Trump gets his Irish ballroom — if he can save a snail

POLITICO - Tuesday, February 24, 2026

DUBLIN — Donald Trump has won permission to build a ballroom at his golf resort in Ireland — but only if he can protect the tiny snails that live next door.

Tuesday’s planning approval from Clare County Council clears the way for the U.S. president to build a 320-seat ballroom beside his remote Doonbeg hotel and golf club on Ireland’s Atlantic coast.

The decision and its timing carry particular weight for Ireland’s government, which enjoys exceptional access to the White House each St. Patrick’s Day — an annual opportunity that, in the age of Trump, has become a political minefield.

When Irish Taoiseach Micheál Martin visited Trump last year, the U.S. leader complained of the difficulty of building anything at his Irish resort — a problem he mistakenly attributed to Brussels, not Dublin.

Next month, Martin can expect warm words from Trump over the Irish ballroom go-ahead.

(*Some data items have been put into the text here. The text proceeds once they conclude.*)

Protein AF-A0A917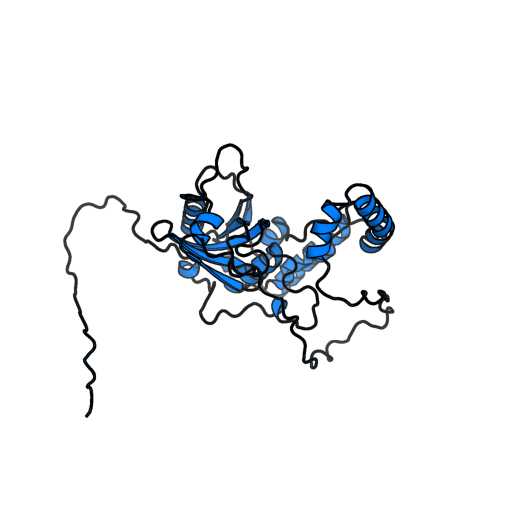ZM43-F1 (afdb_monomer_lite)

Secondary structure (DSSP, 8-state):
----------------------------S-EEGGGGT--SS-SS----GGG--TT-TTTTS-HHHHHHHHHHHHTT---GGGGGGGGG--B-SSSBPP----HHHHHHHH--EEEEE---S-HHHHHHHHHHTTEEEEEEEEGGG-TT-TTTTTT---EEEEEEEEEETTTTEEEEEETTEEEEEEHHHHHHHTT-GGG---TTSPPPPEEEEE-TTGGGG---HHHHHHHHHHHHHHHHHHS-SS-HHHHHHHHHHHHHHHHHHH-TTHHHHHHHHH-S-SSPPPPP-PPPTT-PPPTT-----------PPPPPPPP--

Structure (mmCIF, N/CA/C/O backbone):
data_AF-A0A917ZM43-F1
#
_entry.id   AF-A0A917ZM43-F1
#
loop_
_atom_site.group_PDB
_atom_site.id
_atom_site.type_symbol
_atom_site.label_atom_id
_atom_site.label_alt_id
_atom_site.label_comp_id
_atom_site.label_asym_id
_atom_site.label_entity_id
_atom_site.label_seq_id
_atom_site.pdbx_PDB_ins_code
_atom_site.Cartn_x
_atom_site.Cartn_y
_atom_site.Cartn_z
_atom_site.occupancy
_atom_site.B_iso_or_equiv
_atom_site.auth_seq_id
_atom_site.auth_comp_id
_atom_site.auth_asym_id
_atom_site.auth_atom_id
_atom_site.pdbx_PDB_model_num
ATOM 1 N N . MET A 1 1 ? 5.857 -18.634 58.424 1.00 34.62 1 MET A N 1
ATOM 2 C CA . MET A 1 1 ? 4.398 -18.836 58.305 1.00 34.62 1 MET A CA 1
ATOM 3 C C . MET A 1 1 ? 4.055 -18.815 56.827 1.00 34.62 1 MET A C 1
ATOM 5 O O . MET A 1 1 ? 4.324 -17.825 56.168 1.00 34.62 1 MET A O 1
ATOM 9 N N . SER A 1 2 ? 3.618 -19.961 56.307 1.00 26.70 2 SER A N 1
ATOM 10 C CA . SER A 1 2 ? 3.358 -20.221 54.886 1.00 26.70 2 SER A CA 1
ATOM 11 C C . SER A 1 2 ? 1.995 -19.648 54.487 1.00 26.70 2 SER A C 1
ATOM 13 O O . SER A 1 2 ? 1.026 -19.915 55.199 1.00 26.70 2 SER A O 1
ATOM 15 N N . CYS A 1 3 ? 1.899 -18.960 53.349 1.00 23.89 3 CYS A N 1
ATOM 16 C CA . CYS A 1 3 ? 0.616 -18.618 52.732 1.00 23.89 3 CYS A CA 1
ATOM 17 C C . CYS A 1 3 ? 0.414 -19.476 51.474 1.00 23.89 3 CYS A C 1
ATOM 19 O O . CYS A 1 3 ? 1.328 -19.621 50.665 1.00 23.89 3 CYS A O 1
ATOM 21 N N . ARG A 1 4 ? -0.755 -20.118 51.403 1.00 28.64 4 ARG A N 1
ATOM 22 C CA . ARG A 1 4 ? -1.116 -21.224 50.509 1.00 28.64 4 ARG A CA 1
ATOM 23 C C . ARG A 1 4 ? -1.608 -20.730 49.144 1.00 28.64 4 ARG A C 1
ATOM 25 O O . ARG A 1 4 ? -2.256 -19.694 49.059 1.00 28.64 4 ARG A O 1
ATOM 32 N N . GLN A 1 5 ? -1.358 -21.547 48.120 1.00 30.20 5 GLN A N 1
ATOM 33 C CA . GLN A 1 5 ? -2.041 -21.551 46.820 1.00 30.20 5 GLN A CA 1
ATOM 34 C C . GLN A 1 5 ? -3.547 -21.826 46.973 1.00 30.20 5 GLN A C 1
ATOM 36 O O . GLN A 1 5 ? -3.952 -22.553 47.881 1.00 30.20 5 GLN A O 1
ATOM 41 N N . SER A 1 6 ? -4.364 -21.280 46.068 1.00 30.08 6 SER A N 1
ATOM 42 C CA . SER A 1 6 ? -5.748 -21.721 45.831 1.00 30.08 6 SER A CA 1
ATOM 43 C C . SER A 1 6 ? -6.071 -21.654 44.332 1.00 30.08 6 SER A C 1
ATOM 45 O O . SER A 1 6 ? -6.200 -20.579 43.758 1.00 30.08 6 SER A O 1
ATOM 47 N N . ASP A 1 7 ? -6.067 -22.841 43.732 1.00 27.80 7 ASP A N 1
ATOM 48 C CA . ASP A 1 7 ? -7.011 -23.466 42.796 1.00 27.80 7 ASP A CA 1
ATOM 49 C C . ASP A 1 7 ? -7.669 -22.689 41.640 1.00 27.80 7 ASP A C 1
ATOM 51 O O . ASP A 1 7 ? -8.440 -21.743 41.799 1.00 27.80 7 ASP A O 1
ATOM 55 N N . ALA A 1 8 ? -7.433 -23.249 40.449 1.00 24.86 8 ALA A N 1
ATOM 56 C CA . ALA A 1 8 ? -8.109 -22.992 39.190 1.00 24.86 8 ALA A CA 1
ATOM 57 C C . ALA A 1 8 ? -9.517 -23.613 39.165 1.00 24.86 8 ALA A C 1
ATOM 59 O O . ALA A 1 8 ? -9.706 -24.786 39.488 1.00 24.86 8 ALA A O 1
ATOM 60 N N . VAL A 1 9 ? -10.499 -22.838 38.704 1.00 26.64 9 VAL A N 1
ATOM 61 C CA . VAL A 1 9 ? -11.875 -23.290 38.479 1.00 26.64 9 VAL A CA 1
ATOM 62 C C . VAL A 1 9 ? -12.047 -23.638 37.001 1.00 26.64 9 VAL A C 1
ATOM 64 O O . VAL A 1 9 ? -11.967 -22.777 36.130 1.00 26.64 9 VAL A O 1
ATOM 67 N N . THR A 1 10 ? -12.291 -24.920 36.726 1.00 24.73 10 THR A N 1
ATOM 68 C CA . THR A 1 10 ? -12.737 -25.427 35.421 1.00 24.73 10 THR A CA 1
ATOM 69 C C . THR A 1 10 ? -14.263 -25.443 35.414 1.00 24.73 10 THR A C 1
ATOM 71 O O . THR A 1 10 ? -14.861 -26.100 36.264 1.00 24.73 10 THR A O 1
ATOM 74 N N . ILE A 1 11 ? -14.907 -24.762 34.462 1.00 26.56 11 ILE A N 1
ATOM 75 C CA . ILE A 1 11 ? -16.348 -24.911 34.209 1.00 26.56 11 ILE A CA 1
ATOM 76 C C . ILE A 1 11 ? -16.539 -25.385 32.771 1.00 26.56 11 ILE A C 1
ATOM 78 O O . ILE A 1 11 ? -16.345 -24.645 31.813 1.00 26.56 11 ILE A O 1
ATOM 82 N N . SER A 1 12 ? -16.932 -26.651 32.658 1.00 25.86 12 SER A N 1
ATOM 83 C CA . SER A 1 12 ? -17.526 -27.260 31.470 1.00 25.86 12 SER A CA 1
ATOM 84 C C . SER A 1 12 ? -19.011 -26.906 31.442 1.00 25.86 12 SER A C 1
ATOM 86 O O . SER A 1 12 ? -19.654 -27.080 32.474 1.00 25.86 12 SER A O 1
ATOM 88 N N . HIS A 1 13 ? -19.570 -26.531 30.290 1.00 27.92 13 HIS A N 1
ATOM 89 C CA . HIS A 1 13 ? -20.978 -26.802 29.987 1.00 27.92 13 HIS A CA 1
ATOM 90 C C . HIS A 1 13 ? -21.171 -27.092 28.495 1.00 27.92 13 HIS A C 1
ATOM 92 O O . HIS A 1 13 ? -20.861 -26.288 27.620 1.00 27.92 13 HIS A O 1
ATOM 98 N N . SER A 1 14 ? -21.695 -28.287 28.250 1.00 25.98 14 SER A N 1
ATOM 99 C CA . SER A 1 14 ? -22.302 -28.780 27.022 1.00 25.98 14 SER A CA 1
ATOM 100 C C . SER A 1 14 ? -23.619 -28.050 26.730 1.00 25.98 14 SER A C 1
ATOM 102 O O . SER A 1 14 ? -24.367 -27.717 27.648 1.00 25.98 14 SER A O 1
ATOM 104 N N . CYS A 1 15 ? -23.936 -27.839 25.449 1.00 22.95 15 CYS A N 1
ATOM 105 C CA . CYS A 1 15 ? -25.215 -27.273 25.017 1.00 22.95 15 CYS A CA 1
ATOM 106 C C . CYS A 1 15 ? -25.901 -28.222 24.021 1.00 22.95 15 CYS A C 1
ATOM 108 O O . CYS A 1 15 ? -25.342 -28.541 22.971 1.00 22.95 15 CYS A O 1
ATOM 110 N N . HIS A 1 16 ? -27.103 -28.692 24.372 1.00 24.31 16 HIS A N 1
ATOM 111 C CA . HIS A 1 16 ? -27.975 -29.514 23.530 1.00 24.31 16 HIS A CA 1
ATOM 112 C C . HIS A 1 16 ? -29.115 -28.655 22.943 1.00 24.31 16 HIS A C 1
ATOM 114 O O . HIS A 1 16 ? -29.858 -28.014 23.675 1.00 24.31 16 HIS A O 1
ATOM 120 N N . LEU A 1 17 ? -29.198 -28.689 21.607 1.00 36.03 17 LEU A N 1
ATOM 121 C CA . LEU A 1 17 ? -30.289 -28.428 20.645 1.00 36.03 17 LEU A CA 1
ATOM 122 C C . LEU A 1 17 ? -31.644 -27.847 21.117 1.00 36.03 17 LEU A C 1
ATOM 124 O O . LEU A 1 17 ? -32.347 -28.440 21.928 1.00 36.03 17 LEU A O 1
ATOM 128 N N . SER A 1 18 ? -32.123 -26.828 20.388 1.00 24.50 18 SER A N 1
ATOM 129 C CA . SER A 1 18 ? -33.556 -26.618 20.124 1.00 24.50 18 SER A CA 1
ATOM 130 C C . SER A 1 18 ? -33.781 -25.829 18.822 1.00 24.50 18 SER A C 1
ATOM 132 O O . SER A 1 18 ? -33.198 -24.773 18.593 1.00 24.50 18 SER A O 1
ATOM 134 N N . THR A 1 19 ? -34.642 -26.382 17.972 1.00 33.91 19 THR A N 1
ATOM 135 C CA . THR A 1 19 ? -35.070 -25.945 16.637 1.00 33.91 19 THR A CA 1
ATOM 136 C C . THR A 1 19 ? -35.914 -24.663 16.634 1.00 33.91 19 THR A C 1
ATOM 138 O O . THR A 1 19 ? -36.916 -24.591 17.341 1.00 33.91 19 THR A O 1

A spokesperson for Martin welcomed the decision but stressed it was a matter for local Clare councilors, not the central government. The largest party on the Clare council, the center-ground Fianna Fáil, is led by Martin.

The planning decision is conditional on Trump’s advisers producing a credible plan to safeguard a threatened species that is almost invisible to the eye, the narrow-mouthed whorl snail.

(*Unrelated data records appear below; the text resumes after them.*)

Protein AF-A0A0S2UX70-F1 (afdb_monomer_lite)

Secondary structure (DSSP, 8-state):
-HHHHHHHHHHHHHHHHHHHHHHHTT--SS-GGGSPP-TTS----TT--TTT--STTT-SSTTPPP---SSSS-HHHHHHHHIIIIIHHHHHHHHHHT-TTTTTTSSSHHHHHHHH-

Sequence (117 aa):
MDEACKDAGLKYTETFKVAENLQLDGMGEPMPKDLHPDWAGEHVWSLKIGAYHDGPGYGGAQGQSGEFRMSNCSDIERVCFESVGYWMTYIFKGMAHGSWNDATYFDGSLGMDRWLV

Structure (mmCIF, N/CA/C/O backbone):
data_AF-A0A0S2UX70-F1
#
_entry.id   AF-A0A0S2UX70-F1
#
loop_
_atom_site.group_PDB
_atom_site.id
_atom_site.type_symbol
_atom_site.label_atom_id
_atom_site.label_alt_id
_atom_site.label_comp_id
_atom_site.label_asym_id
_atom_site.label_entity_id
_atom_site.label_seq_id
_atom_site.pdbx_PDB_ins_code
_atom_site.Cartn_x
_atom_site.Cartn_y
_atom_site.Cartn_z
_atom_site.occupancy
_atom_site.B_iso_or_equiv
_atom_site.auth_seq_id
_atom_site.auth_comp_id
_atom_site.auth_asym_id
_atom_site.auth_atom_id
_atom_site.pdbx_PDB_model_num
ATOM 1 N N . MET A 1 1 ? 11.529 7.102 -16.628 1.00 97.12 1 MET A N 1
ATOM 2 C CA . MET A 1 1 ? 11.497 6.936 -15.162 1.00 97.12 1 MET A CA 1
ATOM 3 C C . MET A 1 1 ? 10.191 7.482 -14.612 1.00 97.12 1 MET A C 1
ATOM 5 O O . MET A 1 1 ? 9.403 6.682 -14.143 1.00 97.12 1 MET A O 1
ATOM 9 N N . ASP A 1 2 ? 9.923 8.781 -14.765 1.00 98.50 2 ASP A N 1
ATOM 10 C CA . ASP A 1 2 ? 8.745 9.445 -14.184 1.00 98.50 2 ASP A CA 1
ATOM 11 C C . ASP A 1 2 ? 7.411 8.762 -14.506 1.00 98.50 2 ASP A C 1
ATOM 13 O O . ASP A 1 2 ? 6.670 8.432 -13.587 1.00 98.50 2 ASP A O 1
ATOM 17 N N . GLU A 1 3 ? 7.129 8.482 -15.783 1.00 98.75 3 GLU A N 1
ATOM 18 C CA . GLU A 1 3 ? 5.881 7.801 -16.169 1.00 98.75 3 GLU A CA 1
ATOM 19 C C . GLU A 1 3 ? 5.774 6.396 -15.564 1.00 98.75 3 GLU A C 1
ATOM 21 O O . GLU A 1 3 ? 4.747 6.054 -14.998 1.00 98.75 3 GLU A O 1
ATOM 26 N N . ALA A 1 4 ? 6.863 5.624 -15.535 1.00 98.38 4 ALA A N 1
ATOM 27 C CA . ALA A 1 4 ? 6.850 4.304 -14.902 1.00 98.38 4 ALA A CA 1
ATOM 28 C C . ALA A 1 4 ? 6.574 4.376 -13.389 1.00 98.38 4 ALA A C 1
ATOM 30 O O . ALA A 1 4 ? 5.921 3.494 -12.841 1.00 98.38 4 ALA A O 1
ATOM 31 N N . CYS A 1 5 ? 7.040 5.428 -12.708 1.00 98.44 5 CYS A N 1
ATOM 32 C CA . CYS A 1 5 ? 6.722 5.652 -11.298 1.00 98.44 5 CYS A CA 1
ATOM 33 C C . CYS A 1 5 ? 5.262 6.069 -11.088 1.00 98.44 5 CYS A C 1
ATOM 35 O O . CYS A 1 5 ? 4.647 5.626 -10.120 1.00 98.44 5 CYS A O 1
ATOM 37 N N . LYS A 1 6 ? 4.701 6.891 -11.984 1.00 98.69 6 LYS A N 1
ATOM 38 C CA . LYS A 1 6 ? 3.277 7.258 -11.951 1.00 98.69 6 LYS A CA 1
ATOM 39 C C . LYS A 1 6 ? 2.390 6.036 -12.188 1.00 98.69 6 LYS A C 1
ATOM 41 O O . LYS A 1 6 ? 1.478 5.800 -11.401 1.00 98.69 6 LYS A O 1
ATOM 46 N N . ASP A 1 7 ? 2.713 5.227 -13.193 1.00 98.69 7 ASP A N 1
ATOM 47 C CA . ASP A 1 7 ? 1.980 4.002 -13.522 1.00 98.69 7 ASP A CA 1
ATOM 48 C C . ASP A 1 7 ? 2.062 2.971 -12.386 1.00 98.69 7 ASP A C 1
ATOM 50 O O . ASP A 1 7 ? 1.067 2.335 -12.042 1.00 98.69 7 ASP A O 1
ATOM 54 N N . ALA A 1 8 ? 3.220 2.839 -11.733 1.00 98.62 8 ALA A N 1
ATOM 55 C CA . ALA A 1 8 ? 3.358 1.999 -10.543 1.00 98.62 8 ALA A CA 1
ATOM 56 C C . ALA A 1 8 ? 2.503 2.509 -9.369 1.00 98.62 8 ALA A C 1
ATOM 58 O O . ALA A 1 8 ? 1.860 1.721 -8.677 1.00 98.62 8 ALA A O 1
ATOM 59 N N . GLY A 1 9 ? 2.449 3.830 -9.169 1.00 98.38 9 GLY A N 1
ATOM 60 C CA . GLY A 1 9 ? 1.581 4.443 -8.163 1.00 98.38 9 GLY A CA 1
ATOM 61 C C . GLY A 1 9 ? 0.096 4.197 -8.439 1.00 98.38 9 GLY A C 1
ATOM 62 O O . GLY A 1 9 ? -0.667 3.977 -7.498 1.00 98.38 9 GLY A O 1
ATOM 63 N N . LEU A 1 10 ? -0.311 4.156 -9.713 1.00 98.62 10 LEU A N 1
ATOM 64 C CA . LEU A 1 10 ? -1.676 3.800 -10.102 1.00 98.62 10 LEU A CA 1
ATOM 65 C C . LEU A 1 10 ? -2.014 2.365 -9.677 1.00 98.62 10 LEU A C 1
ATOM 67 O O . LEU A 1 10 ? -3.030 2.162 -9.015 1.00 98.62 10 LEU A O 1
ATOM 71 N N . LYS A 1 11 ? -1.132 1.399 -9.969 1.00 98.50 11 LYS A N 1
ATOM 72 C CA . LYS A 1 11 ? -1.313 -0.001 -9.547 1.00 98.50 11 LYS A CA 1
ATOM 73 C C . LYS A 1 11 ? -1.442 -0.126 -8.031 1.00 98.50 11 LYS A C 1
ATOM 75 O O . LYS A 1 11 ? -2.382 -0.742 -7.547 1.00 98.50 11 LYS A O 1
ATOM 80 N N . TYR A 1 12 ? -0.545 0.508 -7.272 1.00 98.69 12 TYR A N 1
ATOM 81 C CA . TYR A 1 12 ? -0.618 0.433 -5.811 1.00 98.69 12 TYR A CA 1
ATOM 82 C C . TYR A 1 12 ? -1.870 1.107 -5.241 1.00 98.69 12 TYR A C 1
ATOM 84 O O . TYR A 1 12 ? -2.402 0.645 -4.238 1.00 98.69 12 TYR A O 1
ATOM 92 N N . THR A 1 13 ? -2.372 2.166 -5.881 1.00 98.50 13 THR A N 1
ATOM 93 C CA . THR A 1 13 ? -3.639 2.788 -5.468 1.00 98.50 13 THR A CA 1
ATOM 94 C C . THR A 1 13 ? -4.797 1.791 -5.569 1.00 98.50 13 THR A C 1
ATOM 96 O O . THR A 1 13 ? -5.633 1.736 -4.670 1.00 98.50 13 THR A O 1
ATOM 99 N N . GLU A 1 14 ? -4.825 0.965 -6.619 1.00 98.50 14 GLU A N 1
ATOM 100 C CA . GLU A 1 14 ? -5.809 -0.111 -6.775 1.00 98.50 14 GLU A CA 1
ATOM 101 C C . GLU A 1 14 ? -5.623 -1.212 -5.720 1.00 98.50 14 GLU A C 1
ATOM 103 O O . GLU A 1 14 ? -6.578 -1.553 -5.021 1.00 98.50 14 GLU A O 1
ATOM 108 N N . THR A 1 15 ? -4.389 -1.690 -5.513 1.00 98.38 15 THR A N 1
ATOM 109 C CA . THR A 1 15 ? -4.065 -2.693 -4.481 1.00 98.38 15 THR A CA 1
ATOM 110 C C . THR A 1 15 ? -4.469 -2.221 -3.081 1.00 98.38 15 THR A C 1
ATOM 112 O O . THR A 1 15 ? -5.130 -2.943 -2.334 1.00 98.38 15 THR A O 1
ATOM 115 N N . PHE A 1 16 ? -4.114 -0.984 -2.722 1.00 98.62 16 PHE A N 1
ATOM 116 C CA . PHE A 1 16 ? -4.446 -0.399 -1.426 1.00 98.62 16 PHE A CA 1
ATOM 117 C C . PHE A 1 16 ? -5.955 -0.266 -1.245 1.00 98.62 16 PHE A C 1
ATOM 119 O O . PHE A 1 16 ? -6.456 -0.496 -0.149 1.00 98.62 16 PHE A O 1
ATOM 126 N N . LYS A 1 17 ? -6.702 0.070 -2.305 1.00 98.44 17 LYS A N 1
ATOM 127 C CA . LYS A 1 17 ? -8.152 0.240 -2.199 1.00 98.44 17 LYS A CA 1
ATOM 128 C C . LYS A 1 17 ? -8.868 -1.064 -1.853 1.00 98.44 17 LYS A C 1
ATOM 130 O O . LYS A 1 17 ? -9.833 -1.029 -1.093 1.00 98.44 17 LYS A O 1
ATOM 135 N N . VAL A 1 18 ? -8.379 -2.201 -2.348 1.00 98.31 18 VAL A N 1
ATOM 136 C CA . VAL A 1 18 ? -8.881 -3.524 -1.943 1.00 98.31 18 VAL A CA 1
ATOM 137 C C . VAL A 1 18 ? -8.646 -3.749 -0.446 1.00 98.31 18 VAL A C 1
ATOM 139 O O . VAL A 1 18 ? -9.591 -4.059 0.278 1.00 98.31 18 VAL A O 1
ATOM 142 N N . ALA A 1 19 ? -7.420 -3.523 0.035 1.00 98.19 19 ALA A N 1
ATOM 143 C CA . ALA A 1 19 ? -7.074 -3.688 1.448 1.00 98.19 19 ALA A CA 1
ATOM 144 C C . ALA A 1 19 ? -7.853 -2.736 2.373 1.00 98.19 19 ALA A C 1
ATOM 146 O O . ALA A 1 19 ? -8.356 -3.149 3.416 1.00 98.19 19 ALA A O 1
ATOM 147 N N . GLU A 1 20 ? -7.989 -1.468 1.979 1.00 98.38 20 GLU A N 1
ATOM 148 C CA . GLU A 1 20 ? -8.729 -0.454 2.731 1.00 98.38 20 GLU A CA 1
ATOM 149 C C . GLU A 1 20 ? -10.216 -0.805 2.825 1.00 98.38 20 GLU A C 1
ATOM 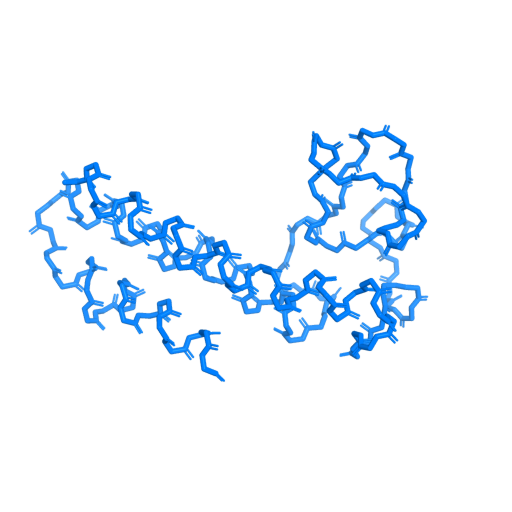151 O O . GLU A 1 20 ? -10.797 -0.700 3.902 1.00 98.38 20 GLU A O 1
ATOM 156 N N . ASN A 1 21 ? -10.832 -1.268 1.734 1.00 98.31 21 ASN A N 1
ATOM 157 C CA . ASN A 1 21 ? -12.232 -1.686 1.766 1.00 98.31 21 ASN A CA 1
ATOM 158 C C . ASN A 1 21 ? -12.436 -2.875 2.717 1.00 98.31 21 ASN A C 1
ATOM 160 O O . ASN A 1 21 ? -13.345 -2.828 3.536 1.00 98.31 21 ASN A O 1
ATOM 164 N N . LEU A 1 22 ? -11.556 -3.884 2.697 1.00 97.94 22 LEU A N 1
ATOM 165 C CA . LEU A 1 22 ? -11.627 -5.004 3.647 1.00 97.94 22 LEU A CA 1
ATOM 166 C C . LEU A 1 22 ? -11.506 -4.536 5.105 1.00 97.94 22 LEU A C 1
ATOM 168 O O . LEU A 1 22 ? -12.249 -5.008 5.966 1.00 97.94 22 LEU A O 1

The dark brown creatures, barely 2 millimeters in height, were once endemic to Irish coastal dunes and grasslands, but today seem to be in terminal decline, including on the watery edge of Trump’s resort. He and his sons have been battling Irish planning and environmental interests for a decade over whether the resort poses an existential threat to the gastropod.

Last September, Eric Trump — Donald Trump’s son, who has overseen the family’s business interests at Doonbeg since its 2014 purchase — boasted that the ballroom would be “the best you’ve ever seen.”

He followed that up with a below-the-radar lobbying trip last month to Ireland, during which he pushed for the Doonbeg investment and for government support for the Irish Open, Ireland’s top golf tournament.

Doonbeg is due to host the Irish Open this September. The Irish government, which will hold the rotating presidency of the European Union later this year, is already bracing for a potential Trump visit coinciding with the premium competition.

Donald Trump hasn’t visited Doonbeg since 2023, when he used a round of golf to launch a long-distance attack on the author E. Jean Carroll, who subsequently won a civil judgment that he had sexually abused her.

The approved plan for Doonbeg allows the Trumps to bulldoze the hotel’s existing events building, which has a 260-guest capacity, in favor of a larger facility that will feature new roads and parking, a partially covered terrace, a bridal suite, multiple bars and “champagne and tea stations.”

Snails, presumably, will not be on the menu.